(THE DATA)
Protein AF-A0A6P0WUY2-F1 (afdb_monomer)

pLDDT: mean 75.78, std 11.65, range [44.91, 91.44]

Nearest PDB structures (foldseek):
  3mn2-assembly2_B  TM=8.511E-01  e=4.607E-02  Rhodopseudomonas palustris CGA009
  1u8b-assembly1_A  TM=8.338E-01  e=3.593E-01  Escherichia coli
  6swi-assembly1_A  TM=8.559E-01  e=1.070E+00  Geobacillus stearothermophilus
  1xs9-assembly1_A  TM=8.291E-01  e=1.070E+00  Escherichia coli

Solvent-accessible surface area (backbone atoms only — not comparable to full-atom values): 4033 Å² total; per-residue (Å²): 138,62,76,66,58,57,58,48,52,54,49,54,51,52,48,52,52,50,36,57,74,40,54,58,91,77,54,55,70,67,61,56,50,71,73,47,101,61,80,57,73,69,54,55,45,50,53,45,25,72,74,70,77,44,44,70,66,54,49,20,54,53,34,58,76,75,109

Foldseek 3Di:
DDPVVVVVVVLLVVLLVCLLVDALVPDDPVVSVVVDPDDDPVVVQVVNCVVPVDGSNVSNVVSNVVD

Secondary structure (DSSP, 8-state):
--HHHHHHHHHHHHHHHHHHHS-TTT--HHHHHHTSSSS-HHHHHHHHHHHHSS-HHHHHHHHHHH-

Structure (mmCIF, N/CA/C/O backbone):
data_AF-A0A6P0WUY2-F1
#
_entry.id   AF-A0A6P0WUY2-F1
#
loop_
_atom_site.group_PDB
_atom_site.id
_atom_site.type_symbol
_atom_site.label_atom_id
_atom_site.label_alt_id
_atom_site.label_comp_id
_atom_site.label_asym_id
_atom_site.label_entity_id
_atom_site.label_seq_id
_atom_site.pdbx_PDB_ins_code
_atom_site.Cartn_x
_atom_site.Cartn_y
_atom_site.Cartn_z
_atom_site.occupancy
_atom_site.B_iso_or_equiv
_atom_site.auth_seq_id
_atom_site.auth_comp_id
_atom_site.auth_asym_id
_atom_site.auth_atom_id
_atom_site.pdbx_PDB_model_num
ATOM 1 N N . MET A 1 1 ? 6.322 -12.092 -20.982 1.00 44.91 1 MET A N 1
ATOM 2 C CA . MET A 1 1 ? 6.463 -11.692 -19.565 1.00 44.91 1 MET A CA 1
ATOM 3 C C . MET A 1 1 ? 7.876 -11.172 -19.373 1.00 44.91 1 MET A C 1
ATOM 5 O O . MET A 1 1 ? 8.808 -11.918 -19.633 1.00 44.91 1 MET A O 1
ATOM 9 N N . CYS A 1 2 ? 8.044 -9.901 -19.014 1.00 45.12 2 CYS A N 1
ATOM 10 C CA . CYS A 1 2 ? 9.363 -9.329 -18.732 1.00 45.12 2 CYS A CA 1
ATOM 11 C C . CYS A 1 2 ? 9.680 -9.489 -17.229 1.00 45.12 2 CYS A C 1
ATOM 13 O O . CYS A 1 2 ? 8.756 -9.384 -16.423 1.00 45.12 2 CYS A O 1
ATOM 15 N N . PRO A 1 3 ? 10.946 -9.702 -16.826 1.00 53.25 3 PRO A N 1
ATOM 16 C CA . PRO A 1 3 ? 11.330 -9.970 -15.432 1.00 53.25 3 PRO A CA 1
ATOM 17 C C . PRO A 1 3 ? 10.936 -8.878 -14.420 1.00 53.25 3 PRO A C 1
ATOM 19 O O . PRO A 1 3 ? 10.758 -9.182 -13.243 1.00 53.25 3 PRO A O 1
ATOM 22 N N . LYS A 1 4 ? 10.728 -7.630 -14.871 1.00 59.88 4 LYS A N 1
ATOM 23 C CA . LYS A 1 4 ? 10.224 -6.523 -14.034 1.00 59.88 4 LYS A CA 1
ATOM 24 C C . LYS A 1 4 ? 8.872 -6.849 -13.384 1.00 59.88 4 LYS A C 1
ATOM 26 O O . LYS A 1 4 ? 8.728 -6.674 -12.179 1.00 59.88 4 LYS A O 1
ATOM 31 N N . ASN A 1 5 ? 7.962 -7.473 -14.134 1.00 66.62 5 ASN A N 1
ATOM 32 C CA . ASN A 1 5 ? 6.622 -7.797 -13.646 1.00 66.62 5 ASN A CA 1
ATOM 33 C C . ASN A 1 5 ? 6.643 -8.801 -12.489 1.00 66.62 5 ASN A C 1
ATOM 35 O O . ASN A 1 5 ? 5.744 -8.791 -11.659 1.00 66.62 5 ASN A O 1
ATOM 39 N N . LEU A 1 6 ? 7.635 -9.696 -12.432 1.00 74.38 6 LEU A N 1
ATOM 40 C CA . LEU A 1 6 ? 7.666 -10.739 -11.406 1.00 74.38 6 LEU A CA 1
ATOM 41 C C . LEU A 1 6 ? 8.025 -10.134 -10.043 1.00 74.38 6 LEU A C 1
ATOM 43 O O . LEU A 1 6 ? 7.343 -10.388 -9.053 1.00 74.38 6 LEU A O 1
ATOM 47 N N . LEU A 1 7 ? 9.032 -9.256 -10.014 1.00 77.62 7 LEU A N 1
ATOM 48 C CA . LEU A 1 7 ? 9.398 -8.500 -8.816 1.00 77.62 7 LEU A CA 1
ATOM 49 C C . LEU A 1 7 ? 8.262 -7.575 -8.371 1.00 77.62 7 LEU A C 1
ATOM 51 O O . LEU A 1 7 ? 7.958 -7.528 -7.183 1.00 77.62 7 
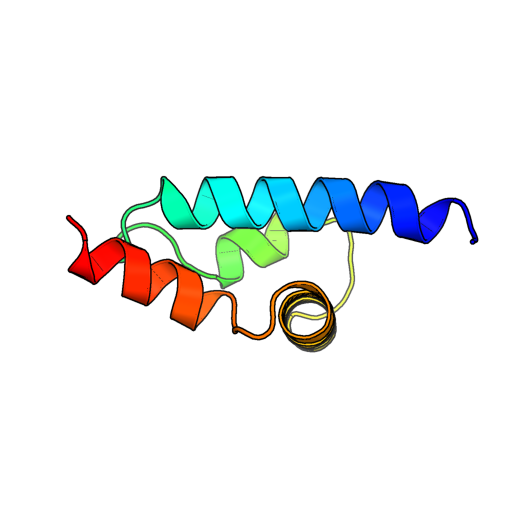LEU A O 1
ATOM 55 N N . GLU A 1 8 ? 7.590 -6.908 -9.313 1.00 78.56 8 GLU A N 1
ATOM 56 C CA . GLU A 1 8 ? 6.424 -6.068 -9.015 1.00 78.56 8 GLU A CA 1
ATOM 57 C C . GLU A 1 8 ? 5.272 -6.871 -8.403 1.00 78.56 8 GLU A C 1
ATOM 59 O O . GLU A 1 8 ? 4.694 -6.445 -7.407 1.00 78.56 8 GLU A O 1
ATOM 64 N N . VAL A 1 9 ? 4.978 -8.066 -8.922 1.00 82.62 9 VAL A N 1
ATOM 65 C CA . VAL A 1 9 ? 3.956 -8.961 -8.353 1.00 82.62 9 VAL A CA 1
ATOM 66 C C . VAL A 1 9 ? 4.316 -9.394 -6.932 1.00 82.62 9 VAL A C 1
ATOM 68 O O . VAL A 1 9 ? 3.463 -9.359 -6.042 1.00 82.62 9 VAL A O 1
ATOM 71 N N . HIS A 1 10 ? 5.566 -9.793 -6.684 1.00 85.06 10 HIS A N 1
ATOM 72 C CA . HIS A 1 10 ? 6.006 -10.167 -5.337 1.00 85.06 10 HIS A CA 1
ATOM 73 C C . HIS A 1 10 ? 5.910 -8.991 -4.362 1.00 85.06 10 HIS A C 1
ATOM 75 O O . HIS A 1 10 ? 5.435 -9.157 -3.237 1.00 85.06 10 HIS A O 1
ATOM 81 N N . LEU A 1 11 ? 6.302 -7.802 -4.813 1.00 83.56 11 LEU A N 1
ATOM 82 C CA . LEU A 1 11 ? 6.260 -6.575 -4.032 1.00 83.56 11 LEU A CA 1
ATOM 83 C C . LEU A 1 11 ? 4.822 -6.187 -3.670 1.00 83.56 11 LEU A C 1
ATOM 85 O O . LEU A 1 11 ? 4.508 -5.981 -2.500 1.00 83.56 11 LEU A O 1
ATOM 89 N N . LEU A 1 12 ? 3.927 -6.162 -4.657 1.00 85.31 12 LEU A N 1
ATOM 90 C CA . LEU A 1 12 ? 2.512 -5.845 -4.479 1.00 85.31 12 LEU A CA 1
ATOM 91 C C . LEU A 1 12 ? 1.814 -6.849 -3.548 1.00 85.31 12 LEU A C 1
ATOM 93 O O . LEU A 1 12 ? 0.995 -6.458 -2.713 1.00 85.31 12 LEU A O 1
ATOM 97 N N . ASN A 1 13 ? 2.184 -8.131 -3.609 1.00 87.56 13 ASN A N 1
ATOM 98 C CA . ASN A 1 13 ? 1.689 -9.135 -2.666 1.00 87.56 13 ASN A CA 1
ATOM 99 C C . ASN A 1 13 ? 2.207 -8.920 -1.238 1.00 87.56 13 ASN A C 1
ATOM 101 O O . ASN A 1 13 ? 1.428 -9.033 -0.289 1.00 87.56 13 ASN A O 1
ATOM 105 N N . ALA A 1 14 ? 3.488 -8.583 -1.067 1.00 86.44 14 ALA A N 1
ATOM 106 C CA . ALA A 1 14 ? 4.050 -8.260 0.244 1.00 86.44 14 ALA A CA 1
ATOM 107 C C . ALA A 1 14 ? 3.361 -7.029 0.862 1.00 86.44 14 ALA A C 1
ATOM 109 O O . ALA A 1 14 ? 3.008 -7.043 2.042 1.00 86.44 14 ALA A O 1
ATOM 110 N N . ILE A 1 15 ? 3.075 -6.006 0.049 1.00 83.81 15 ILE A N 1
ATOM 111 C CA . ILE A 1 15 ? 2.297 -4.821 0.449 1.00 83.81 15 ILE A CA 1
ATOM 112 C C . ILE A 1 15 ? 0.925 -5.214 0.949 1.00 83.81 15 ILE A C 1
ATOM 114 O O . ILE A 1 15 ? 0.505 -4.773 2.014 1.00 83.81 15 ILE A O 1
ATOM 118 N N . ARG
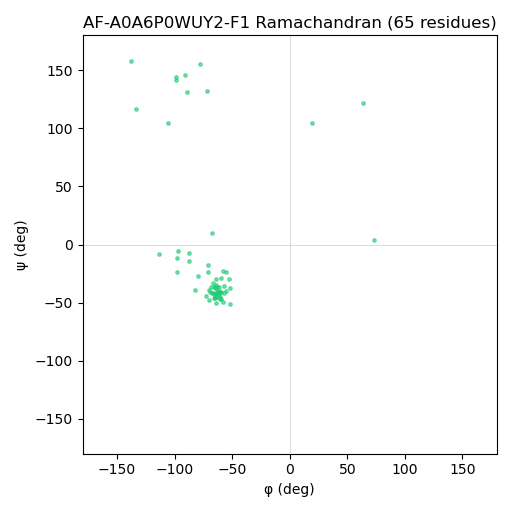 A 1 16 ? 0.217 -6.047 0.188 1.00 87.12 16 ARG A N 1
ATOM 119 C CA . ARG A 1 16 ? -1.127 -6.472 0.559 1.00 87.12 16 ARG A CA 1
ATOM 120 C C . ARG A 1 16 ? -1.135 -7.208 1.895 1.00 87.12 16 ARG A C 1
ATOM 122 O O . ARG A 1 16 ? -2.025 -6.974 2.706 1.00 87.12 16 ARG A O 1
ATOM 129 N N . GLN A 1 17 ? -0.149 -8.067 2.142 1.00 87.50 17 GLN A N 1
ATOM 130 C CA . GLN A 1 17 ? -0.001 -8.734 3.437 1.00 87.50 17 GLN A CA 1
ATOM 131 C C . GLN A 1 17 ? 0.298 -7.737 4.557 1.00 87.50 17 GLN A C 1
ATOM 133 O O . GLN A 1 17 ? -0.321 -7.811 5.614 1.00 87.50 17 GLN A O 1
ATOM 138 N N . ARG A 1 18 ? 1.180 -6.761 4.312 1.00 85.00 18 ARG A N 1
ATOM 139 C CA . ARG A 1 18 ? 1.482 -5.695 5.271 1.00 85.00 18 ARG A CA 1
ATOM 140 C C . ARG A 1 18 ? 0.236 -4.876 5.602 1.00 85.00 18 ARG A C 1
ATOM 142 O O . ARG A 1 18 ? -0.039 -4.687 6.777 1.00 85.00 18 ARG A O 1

* * *

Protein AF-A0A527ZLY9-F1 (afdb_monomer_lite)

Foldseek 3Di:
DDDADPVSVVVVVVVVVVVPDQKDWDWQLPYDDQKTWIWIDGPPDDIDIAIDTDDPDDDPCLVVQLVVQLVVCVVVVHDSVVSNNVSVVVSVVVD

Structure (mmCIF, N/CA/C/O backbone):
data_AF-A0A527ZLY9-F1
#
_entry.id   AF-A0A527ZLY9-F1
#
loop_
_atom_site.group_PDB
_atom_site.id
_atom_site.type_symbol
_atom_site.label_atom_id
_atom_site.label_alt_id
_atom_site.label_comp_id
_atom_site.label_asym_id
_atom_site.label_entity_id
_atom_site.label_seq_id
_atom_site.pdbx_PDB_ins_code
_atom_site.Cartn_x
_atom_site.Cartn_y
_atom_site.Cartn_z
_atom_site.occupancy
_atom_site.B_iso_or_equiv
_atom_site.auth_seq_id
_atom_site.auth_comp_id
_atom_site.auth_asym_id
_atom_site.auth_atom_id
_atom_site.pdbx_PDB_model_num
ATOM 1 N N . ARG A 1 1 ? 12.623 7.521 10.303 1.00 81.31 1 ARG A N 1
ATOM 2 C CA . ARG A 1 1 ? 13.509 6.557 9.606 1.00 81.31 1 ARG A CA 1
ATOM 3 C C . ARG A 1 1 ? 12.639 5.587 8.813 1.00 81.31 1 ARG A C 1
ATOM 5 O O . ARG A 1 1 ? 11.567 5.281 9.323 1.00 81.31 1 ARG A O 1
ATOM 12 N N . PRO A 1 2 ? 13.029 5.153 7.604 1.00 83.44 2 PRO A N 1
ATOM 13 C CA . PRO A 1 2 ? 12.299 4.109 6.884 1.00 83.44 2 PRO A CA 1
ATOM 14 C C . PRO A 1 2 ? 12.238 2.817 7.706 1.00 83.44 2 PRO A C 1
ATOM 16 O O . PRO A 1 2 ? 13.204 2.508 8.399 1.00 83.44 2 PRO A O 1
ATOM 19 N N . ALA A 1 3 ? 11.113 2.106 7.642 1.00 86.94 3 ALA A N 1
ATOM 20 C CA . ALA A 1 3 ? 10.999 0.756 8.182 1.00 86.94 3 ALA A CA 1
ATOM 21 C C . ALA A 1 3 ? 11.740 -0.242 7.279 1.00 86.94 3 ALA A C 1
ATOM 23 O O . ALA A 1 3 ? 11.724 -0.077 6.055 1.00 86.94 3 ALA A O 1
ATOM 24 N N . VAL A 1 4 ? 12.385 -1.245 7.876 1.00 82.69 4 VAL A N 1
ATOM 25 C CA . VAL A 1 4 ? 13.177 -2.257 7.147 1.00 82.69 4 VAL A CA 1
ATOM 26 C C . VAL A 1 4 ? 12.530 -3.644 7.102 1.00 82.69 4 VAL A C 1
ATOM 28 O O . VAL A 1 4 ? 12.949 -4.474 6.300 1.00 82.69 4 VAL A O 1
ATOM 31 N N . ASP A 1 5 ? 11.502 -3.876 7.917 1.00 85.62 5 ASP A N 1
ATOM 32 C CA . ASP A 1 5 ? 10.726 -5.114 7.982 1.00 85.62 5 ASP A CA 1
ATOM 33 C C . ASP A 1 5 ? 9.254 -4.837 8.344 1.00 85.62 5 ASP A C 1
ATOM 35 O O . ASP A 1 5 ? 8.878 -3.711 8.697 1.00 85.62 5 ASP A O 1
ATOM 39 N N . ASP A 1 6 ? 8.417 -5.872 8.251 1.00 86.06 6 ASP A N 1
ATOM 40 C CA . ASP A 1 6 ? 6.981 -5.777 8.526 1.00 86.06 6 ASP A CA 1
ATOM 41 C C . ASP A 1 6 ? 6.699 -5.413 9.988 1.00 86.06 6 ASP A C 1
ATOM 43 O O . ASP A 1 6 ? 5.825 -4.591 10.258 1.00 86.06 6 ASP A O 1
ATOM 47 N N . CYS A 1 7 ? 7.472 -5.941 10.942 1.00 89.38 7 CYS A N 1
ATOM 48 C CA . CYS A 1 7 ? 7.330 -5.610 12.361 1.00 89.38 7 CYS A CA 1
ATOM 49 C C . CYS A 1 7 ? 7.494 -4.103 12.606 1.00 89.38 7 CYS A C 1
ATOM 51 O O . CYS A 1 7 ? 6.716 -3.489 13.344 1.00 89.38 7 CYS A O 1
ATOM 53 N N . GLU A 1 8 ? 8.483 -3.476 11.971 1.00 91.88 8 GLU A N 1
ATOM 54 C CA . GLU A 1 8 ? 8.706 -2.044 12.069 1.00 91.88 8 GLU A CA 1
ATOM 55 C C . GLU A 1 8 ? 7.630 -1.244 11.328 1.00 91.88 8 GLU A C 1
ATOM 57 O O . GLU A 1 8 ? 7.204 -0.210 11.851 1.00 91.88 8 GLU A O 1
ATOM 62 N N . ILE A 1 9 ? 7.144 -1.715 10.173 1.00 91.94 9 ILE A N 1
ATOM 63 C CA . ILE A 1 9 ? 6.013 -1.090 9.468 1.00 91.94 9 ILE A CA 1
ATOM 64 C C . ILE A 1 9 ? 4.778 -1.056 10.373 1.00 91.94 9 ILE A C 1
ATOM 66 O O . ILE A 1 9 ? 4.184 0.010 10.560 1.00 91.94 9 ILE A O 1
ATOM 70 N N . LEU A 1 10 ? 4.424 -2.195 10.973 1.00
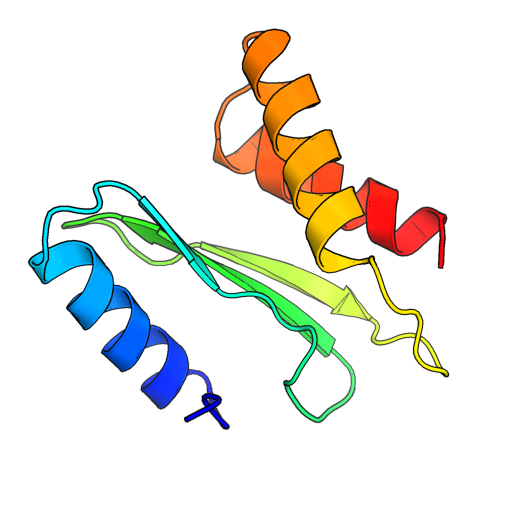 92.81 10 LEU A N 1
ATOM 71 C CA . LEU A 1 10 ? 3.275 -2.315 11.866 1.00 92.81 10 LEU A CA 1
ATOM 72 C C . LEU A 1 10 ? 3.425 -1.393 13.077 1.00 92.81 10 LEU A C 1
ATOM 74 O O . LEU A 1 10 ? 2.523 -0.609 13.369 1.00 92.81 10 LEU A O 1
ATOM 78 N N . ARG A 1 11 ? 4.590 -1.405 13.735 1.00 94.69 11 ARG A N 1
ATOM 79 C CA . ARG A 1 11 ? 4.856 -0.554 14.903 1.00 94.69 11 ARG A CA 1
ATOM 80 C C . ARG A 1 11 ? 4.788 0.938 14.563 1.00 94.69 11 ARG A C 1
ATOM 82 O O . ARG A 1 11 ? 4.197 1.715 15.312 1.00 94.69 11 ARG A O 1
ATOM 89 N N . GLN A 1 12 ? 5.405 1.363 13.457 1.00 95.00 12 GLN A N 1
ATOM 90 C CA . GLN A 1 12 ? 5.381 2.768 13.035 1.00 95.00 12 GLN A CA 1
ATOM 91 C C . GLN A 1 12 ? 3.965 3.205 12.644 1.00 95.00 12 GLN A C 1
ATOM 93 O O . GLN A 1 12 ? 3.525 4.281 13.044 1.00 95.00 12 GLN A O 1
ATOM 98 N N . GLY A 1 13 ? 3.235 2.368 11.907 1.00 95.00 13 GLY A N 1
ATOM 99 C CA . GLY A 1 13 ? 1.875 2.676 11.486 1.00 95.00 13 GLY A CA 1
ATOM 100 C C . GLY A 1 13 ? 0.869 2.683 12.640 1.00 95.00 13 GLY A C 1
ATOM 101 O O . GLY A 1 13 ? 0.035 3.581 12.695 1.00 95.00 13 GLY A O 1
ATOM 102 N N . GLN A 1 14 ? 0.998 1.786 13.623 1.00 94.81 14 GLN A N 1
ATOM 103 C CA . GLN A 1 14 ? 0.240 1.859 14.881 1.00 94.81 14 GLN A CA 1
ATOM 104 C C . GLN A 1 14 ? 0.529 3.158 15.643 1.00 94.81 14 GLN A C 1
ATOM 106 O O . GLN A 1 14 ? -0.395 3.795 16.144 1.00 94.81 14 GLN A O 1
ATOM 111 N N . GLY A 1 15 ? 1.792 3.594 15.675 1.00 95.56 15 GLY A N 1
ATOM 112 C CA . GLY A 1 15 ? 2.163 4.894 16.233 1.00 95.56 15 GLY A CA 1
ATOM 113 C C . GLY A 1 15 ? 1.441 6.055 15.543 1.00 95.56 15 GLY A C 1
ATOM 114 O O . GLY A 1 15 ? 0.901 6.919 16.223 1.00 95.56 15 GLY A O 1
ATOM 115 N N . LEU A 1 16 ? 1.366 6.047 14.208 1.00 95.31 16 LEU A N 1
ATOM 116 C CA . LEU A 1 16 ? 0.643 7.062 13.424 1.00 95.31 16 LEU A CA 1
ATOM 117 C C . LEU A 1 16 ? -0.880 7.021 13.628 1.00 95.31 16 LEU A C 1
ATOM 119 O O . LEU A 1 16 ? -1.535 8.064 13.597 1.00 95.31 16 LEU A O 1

(YOUR OBJECTIVE)
All lines above from the one containing "ATOM 83 C C" to the one containing "ATOM 89 N N . LEU" must be repeated exactly, both lines included, and no others.

(WRITTEN ANSWER)
ATOM 83 C C . LEU A 1 11 ? 4.822 -6.187 -3.670 1.00 83.56 11 LEU A C 1
ATOM 85 O O . LEU A 1 11 ? 4.508 -5.981 -2.500 1.00 83.56 11 LEU A O 1
ATOM 89 N N . LEU A 1 12 ? 3.927 -6.162 -4.657 1.00 85.31 12 LEU A N 1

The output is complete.